Data for review:

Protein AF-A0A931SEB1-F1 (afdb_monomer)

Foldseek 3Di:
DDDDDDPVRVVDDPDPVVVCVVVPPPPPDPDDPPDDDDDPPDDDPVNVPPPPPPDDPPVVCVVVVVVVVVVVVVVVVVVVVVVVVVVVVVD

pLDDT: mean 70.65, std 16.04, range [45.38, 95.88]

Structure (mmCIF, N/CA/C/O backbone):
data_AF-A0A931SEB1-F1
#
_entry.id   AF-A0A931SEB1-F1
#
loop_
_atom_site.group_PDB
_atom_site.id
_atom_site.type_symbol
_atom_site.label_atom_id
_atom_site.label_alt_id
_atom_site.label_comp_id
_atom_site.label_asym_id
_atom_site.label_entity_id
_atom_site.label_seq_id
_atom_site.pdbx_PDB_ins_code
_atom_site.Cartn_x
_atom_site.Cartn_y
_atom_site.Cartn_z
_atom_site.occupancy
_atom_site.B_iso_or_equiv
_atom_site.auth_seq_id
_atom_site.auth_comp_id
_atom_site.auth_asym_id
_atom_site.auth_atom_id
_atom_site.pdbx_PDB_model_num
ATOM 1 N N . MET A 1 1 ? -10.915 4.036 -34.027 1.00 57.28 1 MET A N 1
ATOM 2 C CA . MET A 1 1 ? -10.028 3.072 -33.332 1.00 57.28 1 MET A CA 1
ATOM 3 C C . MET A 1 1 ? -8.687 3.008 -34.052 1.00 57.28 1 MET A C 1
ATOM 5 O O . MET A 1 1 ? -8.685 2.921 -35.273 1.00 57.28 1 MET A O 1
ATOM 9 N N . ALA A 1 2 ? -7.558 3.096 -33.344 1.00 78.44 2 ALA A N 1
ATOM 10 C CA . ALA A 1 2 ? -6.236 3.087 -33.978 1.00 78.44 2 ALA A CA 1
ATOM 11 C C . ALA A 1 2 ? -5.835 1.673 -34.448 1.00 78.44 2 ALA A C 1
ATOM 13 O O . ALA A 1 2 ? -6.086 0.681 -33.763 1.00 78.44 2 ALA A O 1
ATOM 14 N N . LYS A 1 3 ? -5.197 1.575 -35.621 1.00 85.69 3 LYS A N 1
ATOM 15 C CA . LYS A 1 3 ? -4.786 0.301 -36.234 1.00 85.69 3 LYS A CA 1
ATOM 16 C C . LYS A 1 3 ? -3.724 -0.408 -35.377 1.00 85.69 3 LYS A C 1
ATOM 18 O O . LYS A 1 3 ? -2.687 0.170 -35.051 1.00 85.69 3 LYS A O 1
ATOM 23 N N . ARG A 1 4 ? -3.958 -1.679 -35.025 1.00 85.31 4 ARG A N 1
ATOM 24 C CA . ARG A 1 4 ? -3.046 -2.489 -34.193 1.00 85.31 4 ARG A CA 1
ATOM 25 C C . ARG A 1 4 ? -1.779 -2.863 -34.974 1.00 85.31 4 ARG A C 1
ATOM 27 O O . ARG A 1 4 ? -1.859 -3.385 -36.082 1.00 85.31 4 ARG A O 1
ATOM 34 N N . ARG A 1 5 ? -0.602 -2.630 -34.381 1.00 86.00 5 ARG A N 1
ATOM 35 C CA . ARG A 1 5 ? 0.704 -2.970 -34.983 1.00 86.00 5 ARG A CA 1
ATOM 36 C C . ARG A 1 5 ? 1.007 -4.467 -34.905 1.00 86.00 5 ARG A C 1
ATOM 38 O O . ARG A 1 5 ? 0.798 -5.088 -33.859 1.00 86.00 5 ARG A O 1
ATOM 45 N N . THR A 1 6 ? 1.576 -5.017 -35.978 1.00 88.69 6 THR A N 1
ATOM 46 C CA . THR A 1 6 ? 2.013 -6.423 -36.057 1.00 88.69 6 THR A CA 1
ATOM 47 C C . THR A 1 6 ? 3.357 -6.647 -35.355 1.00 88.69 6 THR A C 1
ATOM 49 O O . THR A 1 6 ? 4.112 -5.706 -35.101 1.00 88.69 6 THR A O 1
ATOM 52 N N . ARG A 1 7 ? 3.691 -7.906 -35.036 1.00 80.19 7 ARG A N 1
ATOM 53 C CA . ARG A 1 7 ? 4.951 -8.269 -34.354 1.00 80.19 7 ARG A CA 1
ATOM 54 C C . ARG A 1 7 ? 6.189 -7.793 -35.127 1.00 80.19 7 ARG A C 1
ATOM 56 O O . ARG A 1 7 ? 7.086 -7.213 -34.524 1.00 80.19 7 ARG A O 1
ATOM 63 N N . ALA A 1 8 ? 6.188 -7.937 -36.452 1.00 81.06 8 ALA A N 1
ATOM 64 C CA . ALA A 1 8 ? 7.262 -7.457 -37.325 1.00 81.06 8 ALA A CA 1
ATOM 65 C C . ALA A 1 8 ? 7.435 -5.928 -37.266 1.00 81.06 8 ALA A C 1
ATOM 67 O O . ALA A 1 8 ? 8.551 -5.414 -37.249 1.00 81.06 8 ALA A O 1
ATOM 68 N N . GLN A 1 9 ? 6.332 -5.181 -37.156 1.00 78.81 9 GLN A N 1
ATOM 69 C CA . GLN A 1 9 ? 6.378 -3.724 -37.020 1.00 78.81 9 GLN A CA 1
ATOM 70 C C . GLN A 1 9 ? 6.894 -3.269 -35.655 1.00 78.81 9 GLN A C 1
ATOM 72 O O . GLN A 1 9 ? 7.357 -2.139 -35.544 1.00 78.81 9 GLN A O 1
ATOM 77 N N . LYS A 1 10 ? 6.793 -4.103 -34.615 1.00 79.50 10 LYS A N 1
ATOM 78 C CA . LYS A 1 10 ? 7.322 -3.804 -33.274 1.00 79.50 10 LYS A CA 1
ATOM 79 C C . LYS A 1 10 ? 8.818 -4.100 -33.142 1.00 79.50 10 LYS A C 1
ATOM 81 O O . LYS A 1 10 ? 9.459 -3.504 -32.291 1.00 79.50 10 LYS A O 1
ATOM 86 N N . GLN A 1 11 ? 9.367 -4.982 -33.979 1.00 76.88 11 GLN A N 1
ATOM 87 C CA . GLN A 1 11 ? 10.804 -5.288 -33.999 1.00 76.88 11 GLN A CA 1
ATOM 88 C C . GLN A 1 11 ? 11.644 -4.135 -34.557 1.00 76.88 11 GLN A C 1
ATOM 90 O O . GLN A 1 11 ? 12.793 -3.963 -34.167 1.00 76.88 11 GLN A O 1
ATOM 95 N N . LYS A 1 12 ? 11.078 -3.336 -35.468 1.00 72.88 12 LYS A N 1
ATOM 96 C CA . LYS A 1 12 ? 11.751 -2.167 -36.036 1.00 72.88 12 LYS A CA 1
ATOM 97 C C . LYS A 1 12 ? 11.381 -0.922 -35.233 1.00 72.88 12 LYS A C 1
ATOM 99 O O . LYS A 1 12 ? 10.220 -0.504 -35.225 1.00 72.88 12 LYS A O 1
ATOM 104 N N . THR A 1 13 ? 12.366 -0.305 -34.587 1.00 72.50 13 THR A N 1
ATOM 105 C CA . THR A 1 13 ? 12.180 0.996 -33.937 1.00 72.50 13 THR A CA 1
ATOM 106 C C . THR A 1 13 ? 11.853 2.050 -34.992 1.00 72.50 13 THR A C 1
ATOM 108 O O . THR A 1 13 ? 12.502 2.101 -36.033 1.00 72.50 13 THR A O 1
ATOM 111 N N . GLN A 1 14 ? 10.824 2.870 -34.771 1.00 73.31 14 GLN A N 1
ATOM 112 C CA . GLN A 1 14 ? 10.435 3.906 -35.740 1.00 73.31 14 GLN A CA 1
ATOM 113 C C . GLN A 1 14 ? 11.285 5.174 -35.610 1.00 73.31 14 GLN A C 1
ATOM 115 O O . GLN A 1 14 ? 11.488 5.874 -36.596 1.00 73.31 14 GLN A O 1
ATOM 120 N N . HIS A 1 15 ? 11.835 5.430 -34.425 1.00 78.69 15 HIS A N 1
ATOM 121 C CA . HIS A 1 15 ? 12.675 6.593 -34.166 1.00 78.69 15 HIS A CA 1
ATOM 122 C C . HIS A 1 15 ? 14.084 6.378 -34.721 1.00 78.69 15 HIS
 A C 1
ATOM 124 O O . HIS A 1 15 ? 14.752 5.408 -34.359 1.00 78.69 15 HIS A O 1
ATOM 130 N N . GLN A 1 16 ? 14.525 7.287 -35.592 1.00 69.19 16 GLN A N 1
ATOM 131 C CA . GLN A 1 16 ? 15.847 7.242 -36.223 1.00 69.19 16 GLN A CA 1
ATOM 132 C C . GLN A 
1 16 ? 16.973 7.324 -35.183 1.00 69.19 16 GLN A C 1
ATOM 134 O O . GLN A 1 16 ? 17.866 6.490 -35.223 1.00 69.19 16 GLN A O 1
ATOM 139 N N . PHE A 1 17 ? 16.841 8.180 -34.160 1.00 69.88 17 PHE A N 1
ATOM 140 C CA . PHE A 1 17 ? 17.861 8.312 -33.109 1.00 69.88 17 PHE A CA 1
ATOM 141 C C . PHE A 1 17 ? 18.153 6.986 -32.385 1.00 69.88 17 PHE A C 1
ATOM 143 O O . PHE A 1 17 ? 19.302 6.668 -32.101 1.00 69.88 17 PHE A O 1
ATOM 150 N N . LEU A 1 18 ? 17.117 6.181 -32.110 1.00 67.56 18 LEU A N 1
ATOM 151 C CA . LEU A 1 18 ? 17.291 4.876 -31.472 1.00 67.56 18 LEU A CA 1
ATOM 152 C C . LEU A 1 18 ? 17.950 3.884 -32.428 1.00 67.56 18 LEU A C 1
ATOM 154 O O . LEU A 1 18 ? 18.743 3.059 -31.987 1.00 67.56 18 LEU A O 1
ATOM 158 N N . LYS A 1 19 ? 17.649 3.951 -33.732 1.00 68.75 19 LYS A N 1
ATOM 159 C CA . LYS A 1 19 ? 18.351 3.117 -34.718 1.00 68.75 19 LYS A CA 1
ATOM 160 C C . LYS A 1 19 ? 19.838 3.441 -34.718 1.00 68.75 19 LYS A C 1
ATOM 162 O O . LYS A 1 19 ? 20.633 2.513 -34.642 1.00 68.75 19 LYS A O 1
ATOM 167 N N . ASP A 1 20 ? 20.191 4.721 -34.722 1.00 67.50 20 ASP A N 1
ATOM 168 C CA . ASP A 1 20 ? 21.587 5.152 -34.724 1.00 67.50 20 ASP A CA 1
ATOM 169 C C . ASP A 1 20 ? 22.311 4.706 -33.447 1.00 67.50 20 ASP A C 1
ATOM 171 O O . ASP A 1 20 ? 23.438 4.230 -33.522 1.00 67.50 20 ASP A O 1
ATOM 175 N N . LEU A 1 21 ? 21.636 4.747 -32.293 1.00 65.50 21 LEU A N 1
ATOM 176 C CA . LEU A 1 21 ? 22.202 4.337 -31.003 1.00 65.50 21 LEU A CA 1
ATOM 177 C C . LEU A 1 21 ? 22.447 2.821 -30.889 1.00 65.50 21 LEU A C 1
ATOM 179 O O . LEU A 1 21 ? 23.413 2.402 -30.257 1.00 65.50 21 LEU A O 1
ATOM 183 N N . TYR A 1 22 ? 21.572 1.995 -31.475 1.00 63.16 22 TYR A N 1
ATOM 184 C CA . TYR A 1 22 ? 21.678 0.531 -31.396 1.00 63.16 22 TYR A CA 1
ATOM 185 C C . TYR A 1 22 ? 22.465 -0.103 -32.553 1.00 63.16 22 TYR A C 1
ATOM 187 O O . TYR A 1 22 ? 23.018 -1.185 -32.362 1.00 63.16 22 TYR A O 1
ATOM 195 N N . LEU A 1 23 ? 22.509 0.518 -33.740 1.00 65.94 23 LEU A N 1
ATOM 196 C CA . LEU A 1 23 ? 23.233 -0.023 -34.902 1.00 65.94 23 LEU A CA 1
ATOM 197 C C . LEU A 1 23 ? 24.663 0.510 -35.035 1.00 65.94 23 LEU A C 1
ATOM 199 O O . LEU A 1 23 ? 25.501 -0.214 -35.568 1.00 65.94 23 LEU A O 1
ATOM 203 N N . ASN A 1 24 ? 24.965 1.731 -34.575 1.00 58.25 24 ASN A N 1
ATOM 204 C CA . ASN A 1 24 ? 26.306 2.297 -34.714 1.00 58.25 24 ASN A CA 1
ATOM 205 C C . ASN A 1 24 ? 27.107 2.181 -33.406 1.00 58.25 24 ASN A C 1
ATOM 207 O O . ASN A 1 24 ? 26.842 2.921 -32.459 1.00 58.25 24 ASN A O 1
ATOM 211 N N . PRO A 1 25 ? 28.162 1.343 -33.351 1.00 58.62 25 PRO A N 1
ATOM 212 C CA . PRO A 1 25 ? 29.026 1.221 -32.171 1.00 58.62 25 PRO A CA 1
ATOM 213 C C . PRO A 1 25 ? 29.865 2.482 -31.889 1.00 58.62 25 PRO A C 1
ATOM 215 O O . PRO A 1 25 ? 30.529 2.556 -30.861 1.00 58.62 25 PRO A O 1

Instructions for the task:
Please, from the material above, copy only the lines from the line with "ATOM 143 O O" up to and including the line with "ATOM 159 C CA", exactly as written.

Response:
ATOM 143 O O . PHE A 1 17 ? 19.302 6.668 -32.101 1.00 69.88 17 PHE A O 1
ATOM 150 N N . LEU A 1 18 ? 17.117 6.181 -32.110 1.00 67.56 18 LEU A N 1
ATOM 151 C CA . LEU A 1 18 ? 17.291 4.876 -31.472 1.00 67.56 18 LEU A CA 1
ATOM 152 C C . LEU A 1 18 ? 17.950 3.884 -32.428 1.00 67.56 18 LEU A C 1
ATOM 154 O O . LEU A 1 18 ? 18.743 3.059 -31.987 1.00 67.56 18 LEU A O 1
ATOM 158 N N . LYS A 1 19 ? 17.649 3.951 -33.732 1.00 68.75 19 LYS A N 1
ATOM 159 C CA . LYS A 1 19 ? 18.351 3.117 -34.718 1.00 68.75 19 LYS A CA 1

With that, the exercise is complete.